Segment Start: ENTRIES PROVIDED

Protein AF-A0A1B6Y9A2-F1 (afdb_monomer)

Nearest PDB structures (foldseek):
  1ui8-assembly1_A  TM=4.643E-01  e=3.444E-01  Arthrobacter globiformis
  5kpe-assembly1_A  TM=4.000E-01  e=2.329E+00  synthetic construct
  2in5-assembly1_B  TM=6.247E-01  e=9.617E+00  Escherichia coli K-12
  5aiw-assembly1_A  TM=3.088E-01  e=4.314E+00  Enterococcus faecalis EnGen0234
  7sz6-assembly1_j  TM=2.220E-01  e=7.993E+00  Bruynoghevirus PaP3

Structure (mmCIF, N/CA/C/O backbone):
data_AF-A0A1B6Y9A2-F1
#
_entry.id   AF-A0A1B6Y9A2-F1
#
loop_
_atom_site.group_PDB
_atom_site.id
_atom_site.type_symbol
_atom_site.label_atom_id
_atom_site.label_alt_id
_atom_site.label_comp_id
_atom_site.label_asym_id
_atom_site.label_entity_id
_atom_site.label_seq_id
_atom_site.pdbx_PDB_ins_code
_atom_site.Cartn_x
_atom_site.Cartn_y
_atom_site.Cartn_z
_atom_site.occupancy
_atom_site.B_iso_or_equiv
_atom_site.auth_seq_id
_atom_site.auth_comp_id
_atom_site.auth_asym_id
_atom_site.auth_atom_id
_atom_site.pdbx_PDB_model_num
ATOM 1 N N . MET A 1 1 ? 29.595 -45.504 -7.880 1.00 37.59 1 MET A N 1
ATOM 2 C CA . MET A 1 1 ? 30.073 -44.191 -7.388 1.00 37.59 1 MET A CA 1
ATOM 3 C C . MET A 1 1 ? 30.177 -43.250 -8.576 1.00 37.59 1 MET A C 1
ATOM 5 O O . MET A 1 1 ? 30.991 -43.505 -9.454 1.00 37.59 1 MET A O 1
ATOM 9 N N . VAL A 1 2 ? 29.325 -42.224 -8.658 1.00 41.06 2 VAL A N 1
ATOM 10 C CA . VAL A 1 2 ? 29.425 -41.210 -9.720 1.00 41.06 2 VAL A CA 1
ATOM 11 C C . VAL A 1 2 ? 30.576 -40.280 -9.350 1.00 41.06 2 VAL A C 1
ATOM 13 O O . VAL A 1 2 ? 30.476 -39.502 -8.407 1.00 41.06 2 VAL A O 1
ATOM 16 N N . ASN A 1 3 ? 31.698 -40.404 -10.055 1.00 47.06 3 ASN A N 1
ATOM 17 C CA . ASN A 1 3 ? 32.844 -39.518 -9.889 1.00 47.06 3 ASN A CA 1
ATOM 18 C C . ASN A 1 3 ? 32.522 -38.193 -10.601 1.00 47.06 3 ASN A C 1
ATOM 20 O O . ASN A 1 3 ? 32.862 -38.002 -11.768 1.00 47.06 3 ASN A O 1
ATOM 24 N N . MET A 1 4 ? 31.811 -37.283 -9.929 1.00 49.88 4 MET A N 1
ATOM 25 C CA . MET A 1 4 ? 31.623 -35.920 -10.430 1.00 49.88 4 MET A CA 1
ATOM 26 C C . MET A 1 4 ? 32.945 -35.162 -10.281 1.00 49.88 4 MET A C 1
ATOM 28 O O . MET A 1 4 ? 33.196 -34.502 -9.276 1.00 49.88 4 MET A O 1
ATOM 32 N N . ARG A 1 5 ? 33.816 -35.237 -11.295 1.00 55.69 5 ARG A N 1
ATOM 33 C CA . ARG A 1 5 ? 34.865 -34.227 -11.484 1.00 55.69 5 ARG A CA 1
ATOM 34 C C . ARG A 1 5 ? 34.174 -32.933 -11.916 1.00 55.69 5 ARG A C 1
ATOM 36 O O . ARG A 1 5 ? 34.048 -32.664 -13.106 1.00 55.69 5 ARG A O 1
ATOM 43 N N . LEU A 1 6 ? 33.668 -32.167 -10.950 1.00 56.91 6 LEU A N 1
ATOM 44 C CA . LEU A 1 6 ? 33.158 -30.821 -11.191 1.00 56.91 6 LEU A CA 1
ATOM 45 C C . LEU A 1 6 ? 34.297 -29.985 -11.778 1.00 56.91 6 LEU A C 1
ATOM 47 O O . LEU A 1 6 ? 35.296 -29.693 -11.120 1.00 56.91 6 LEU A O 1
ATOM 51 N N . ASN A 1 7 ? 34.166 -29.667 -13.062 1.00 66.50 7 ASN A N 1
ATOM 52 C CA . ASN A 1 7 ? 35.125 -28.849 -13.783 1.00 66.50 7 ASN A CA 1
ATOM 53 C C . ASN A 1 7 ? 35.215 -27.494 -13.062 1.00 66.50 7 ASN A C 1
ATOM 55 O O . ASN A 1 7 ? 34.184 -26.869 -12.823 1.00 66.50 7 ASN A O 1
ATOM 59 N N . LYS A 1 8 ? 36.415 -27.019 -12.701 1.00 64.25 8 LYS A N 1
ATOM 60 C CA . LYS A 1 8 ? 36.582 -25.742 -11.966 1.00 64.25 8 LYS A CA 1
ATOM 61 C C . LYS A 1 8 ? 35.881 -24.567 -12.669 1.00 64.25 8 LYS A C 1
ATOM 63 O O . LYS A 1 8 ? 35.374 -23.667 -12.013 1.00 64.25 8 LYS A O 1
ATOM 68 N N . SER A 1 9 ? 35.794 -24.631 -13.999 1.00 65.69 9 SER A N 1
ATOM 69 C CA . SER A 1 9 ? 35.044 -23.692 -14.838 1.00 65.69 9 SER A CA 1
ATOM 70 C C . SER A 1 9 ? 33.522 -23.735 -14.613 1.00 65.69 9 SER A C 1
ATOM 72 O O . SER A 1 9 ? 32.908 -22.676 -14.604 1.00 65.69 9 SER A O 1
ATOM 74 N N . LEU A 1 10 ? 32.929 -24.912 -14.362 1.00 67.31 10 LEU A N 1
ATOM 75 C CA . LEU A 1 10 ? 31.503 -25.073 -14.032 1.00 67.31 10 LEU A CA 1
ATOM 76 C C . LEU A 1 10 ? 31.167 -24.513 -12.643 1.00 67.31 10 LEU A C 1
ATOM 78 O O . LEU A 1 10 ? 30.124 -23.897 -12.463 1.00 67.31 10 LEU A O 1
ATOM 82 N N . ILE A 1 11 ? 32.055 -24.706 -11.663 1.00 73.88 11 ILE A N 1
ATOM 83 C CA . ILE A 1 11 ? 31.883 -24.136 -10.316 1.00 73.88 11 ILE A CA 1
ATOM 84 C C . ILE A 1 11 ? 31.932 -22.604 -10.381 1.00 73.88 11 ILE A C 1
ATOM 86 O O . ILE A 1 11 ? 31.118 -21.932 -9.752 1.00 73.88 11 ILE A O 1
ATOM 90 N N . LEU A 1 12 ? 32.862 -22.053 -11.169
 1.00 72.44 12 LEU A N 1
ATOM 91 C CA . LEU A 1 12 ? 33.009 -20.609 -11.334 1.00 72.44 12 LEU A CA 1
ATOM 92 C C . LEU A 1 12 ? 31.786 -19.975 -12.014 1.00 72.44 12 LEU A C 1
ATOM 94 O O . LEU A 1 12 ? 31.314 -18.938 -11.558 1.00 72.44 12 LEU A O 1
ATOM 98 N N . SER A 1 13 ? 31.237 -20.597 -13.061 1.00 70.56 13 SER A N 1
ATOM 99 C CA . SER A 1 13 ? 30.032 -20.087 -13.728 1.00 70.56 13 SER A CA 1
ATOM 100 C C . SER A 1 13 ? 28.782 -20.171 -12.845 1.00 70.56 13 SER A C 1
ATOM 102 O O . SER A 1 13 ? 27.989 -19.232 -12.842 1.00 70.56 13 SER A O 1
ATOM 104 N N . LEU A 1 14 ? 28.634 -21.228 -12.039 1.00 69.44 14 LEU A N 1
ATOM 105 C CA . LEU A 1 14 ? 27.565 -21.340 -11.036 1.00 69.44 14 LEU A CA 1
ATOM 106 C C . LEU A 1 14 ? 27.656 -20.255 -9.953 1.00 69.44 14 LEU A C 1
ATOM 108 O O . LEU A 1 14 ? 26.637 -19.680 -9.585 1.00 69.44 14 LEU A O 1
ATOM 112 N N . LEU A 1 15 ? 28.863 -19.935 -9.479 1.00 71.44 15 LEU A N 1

Segment End: ENTRIES PROVIDED
Segment Start: ENTRIES PROVIDED

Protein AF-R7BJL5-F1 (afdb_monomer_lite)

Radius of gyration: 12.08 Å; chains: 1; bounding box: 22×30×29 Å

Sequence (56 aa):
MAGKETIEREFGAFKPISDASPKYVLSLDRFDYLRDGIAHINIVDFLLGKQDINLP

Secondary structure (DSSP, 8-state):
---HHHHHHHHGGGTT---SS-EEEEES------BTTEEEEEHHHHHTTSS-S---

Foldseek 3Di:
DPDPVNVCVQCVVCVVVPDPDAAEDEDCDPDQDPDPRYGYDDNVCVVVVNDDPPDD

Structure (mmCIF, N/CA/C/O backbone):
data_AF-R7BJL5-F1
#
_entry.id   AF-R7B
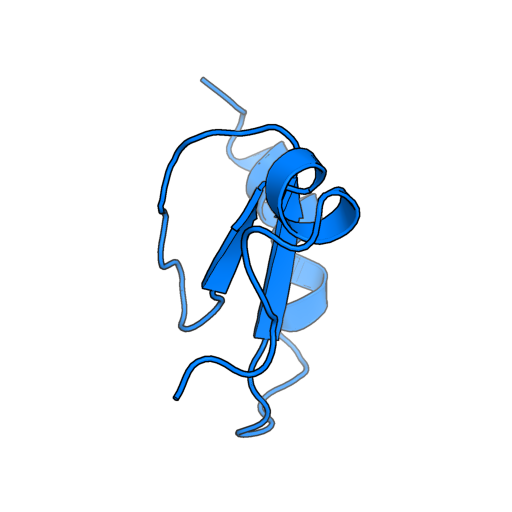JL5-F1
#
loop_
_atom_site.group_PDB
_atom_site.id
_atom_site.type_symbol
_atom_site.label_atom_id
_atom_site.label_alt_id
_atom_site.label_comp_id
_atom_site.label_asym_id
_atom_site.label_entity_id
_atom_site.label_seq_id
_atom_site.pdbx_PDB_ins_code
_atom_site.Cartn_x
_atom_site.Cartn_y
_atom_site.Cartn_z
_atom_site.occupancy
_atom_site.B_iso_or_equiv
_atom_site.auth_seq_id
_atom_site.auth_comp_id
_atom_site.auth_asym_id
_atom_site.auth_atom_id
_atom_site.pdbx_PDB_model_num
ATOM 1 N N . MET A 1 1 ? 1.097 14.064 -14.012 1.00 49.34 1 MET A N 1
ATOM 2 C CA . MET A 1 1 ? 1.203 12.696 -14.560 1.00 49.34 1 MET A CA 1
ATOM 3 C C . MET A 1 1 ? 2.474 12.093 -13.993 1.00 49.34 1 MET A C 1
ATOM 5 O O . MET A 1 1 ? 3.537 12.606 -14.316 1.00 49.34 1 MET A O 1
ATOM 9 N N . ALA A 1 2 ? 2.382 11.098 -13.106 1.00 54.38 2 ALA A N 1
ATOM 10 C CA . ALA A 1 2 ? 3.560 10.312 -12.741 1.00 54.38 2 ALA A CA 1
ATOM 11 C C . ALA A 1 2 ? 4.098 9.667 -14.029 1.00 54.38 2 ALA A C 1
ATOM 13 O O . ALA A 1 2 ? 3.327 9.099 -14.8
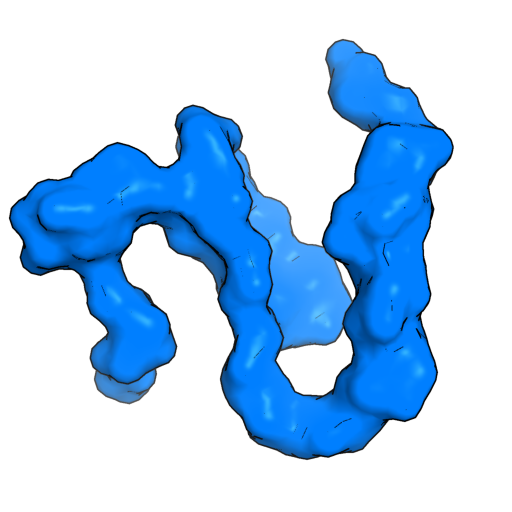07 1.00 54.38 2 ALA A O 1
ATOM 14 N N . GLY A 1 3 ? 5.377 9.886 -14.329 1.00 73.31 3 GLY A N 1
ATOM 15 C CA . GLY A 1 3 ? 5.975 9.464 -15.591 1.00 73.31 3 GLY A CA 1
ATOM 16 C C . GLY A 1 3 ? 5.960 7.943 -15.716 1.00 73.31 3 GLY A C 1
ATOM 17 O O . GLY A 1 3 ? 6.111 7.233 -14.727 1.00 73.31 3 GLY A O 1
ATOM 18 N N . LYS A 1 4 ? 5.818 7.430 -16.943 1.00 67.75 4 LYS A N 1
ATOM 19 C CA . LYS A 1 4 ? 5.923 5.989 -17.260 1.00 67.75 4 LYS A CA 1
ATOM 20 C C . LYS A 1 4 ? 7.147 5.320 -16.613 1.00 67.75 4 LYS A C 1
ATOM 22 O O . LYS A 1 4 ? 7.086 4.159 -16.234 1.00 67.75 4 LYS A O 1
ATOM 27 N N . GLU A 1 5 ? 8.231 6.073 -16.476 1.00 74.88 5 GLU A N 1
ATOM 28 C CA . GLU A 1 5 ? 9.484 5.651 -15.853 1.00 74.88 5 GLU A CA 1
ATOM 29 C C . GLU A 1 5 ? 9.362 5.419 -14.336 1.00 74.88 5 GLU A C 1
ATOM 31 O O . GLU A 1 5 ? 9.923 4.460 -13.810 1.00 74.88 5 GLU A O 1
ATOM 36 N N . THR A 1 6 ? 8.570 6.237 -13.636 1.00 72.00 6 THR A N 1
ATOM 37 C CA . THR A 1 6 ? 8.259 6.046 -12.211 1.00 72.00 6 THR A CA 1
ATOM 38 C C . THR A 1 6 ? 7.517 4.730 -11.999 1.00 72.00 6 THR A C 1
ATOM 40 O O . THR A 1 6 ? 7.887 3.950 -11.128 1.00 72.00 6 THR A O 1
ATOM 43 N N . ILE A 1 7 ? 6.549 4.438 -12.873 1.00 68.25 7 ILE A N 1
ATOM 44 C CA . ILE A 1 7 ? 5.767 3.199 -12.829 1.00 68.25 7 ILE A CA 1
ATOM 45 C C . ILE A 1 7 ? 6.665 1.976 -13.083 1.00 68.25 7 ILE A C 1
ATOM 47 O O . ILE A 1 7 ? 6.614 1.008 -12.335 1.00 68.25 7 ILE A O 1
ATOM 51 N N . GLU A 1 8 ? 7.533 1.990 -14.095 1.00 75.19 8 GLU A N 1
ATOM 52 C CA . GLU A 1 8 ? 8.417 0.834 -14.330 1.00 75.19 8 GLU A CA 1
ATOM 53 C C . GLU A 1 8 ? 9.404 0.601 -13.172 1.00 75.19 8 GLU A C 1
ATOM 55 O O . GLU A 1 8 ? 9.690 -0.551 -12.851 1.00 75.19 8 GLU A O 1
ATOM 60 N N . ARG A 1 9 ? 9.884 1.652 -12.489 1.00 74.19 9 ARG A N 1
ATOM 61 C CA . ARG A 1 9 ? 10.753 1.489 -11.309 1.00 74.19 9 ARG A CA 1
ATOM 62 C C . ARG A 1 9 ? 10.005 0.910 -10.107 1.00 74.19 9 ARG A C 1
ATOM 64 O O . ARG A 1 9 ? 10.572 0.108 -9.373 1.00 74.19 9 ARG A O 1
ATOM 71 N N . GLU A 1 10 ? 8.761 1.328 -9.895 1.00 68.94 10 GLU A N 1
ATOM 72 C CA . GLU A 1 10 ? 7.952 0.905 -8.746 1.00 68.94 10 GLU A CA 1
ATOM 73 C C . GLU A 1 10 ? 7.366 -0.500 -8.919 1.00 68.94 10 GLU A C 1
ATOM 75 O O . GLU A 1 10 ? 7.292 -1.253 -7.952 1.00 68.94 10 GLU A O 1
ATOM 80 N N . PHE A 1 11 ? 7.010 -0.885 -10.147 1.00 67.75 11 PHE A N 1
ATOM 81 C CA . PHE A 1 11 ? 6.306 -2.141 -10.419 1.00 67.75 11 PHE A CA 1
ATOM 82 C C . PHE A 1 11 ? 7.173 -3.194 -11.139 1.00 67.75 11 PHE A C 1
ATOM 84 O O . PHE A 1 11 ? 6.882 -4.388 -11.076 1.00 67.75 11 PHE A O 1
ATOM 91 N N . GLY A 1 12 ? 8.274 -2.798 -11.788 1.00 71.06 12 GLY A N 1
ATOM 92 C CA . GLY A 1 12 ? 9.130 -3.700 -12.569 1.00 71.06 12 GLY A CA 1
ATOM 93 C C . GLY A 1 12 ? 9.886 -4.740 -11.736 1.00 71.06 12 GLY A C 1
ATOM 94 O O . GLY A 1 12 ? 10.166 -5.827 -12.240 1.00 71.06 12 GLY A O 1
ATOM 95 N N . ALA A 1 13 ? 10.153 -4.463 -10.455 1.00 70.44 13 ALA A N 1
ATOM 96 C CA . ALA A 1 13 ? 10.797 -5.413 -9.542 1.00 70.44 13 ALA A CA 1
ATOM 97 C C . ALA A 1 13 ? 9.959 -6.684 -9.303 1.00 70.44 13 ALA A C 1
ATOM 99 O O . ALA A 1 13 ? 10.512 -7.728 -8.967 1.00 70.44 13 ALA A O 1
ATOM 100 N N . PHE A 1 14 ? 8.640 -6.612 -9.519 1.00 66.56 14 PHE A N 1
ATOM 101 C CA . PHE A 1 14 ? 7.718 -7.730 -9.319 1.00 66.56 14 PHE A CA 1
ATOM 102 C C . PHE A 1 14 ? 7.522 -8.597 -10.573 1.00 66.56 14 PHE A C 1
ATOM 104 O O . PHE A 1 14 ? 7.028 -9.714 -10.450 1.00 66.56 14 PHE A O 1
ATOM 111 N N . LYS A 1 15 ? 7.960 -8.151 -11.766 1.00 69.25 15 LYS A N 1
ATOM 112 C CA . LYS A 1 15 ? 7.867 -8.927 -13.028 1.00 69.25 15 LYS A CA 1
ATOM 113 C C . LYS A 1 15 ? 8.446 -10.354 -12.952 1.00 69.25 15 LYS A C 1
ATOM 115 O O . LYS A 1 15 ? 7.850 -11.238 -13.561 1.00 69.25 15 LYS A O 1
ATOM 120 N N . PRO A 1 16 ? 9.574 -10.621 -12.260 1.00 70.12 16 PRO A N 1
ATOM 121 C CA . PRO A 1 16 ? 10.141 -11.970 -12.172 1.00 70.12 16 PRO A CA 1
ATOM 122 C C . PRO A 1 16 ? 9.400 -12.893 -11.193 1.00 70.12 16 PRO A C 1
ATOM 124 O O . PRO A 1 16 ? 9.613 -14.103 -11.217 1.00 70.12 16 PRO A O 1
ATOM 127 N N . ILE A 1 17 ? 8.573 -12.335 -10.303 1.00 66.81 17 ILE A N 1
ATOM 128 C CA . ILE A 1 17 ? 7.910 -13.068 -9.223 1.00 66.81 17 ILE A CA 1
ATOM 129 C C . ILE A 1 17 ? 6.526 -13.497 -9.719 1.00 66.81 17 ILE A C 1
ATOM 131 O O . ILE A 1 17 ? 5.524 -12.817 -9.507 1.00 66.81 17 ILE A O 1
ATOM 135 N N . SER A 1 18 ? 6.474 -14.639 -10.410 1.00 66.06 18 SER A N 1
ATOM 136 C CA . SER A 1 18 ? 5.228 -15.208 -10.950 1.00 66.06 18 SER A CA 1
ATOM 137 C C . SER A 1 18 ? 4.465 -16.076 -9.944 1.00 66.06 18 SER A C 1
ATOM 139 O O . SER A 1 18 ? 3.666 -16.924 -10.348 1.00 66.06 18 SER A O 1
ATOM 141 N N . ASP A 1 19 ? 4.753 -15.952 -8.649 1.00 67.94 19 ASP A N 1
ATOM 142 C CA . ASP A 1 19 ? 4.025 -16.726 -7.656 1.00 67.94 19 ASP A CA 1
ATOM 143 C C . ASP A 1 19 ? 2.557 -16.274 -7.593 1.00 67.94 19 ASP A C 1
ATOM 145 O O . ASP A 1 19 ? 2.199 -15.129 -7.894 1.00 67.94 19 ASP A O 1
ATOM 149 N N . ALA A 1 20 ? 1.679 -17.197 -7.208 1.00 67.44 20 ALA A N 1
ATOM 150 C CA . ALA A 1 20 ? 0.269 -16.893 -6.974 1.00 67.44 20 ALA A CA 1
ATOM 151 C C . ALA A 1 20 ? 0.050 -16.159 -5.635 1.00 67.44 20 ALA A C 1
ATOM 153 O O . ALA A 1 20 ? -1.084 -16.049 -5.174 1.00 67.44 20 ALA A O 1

Segment End: ENTRIES PROVIDED

### REQUIRED WORK
Output exactly those lines of the data above that run from the line with "ATOM 1 N N . MET A 1 1 ? 1.097" up to and including the line with "ATOM 37 C CA". No pictures go in.

### REPLY TO THE EXERCISE
ATOM 1 N N . MET A 1 1 ? 1.097 14.064 -14.012 1.00 49.34 1 MET A N 1
ATOM 2 C CA . MET A 1 1 ? 1.203 12.696 -14.560 1.00 49.34 1 MET A CA 1
ATOM 3 C C . MET A 1 1 ? 2.474 12.093 -13.993 1.00 49.34 1 MET A C 1
ATOM 5 O O . MET A 1 1 ? 3.537 12.606 -14.316 1.00 49.34 1 MET A O 1
ATOM 9 N N . ALA A 1 2 ? 2.382 11.098 -13.106 1.00 54.38 2 ALA A N 1
ATOM 10 C CA . ALA A 1 2 ? 3.560 10.312 -12.741 1.00 54.38 2 ALA A CA 1
ATOM 11 C C . ALA A 1 2 ? 4.098 9.667 -14.029 1.00 54.38 2 ALA A C 1
ATOM 13 O O . ALA A 1 2 ? 3.327 9.099 -14.8
07 1.00 54.38 2 ALA A O 1
ATOM 14 N N . GLY A 1 3 ? 5.377 9.886 -14.329 1.00 73.31 3 GLY A N 1
ATOM 15 C CA . GLY A 1 3 ? 5.975 9.464 -15.591 1.00 73.31 3 GLY A CA 1
ATOM 16 C C . GLY A 1 3 ? 5.960 7.943 -15.716 1.00 73.31 3 GLY A C 1
ATOM 17 O O . GLY A 1 3 ? 6.111 7.233 -14.727 1.00 73.31 3 GLY A O 1
ATOM 18 N N . LYS A 1 4 ? 5.818 7.430 -16.943 1.00 67.75 4 LYS A N 1
ATOM 19 C CA . LYS A 1 4 ? 5.923 5.989 -17.260 1.00 67.75 4 LYS A CA 1
ATOM 20 C C . LYS A 1 4 ? 7.147 5.320 -16.613 1.00 67.75 4 LYS A C 1
ATOM 22 O O . LYS A 1 4 ? 7.086 4.159 -16.234 1.00 67.75 4 LYS A O 1
ATOM 27 N N . GLU A 1 5 ? 8.231 6.073 -16.476 1.00 74.88 5 GLU A N 1
ATOM 28 C CA . GLU A 1 5 ? 9.484 5.651 -15.853 1.00 74.88 5 GLU A CA 1
ATOM 29 C C . GLU A 1 5 ? 9.362 5.419 -14.336 1.00 74.88 5 GLU A C 1
ATOM 31 O O . GLU A 1 5 ? 9.923 4.460 -13.810 1.00 74.88 5 GLU A O 1
ATOM 36 N N . THR A 1 6 ? 8.570 6.237 -13.636 1.00 72.00 6 THR A N 1
ATOM 37 C CA . THR A 1 6 ? 8.259 6.046 -12.211 1.00 72.00 6 THR A CA 1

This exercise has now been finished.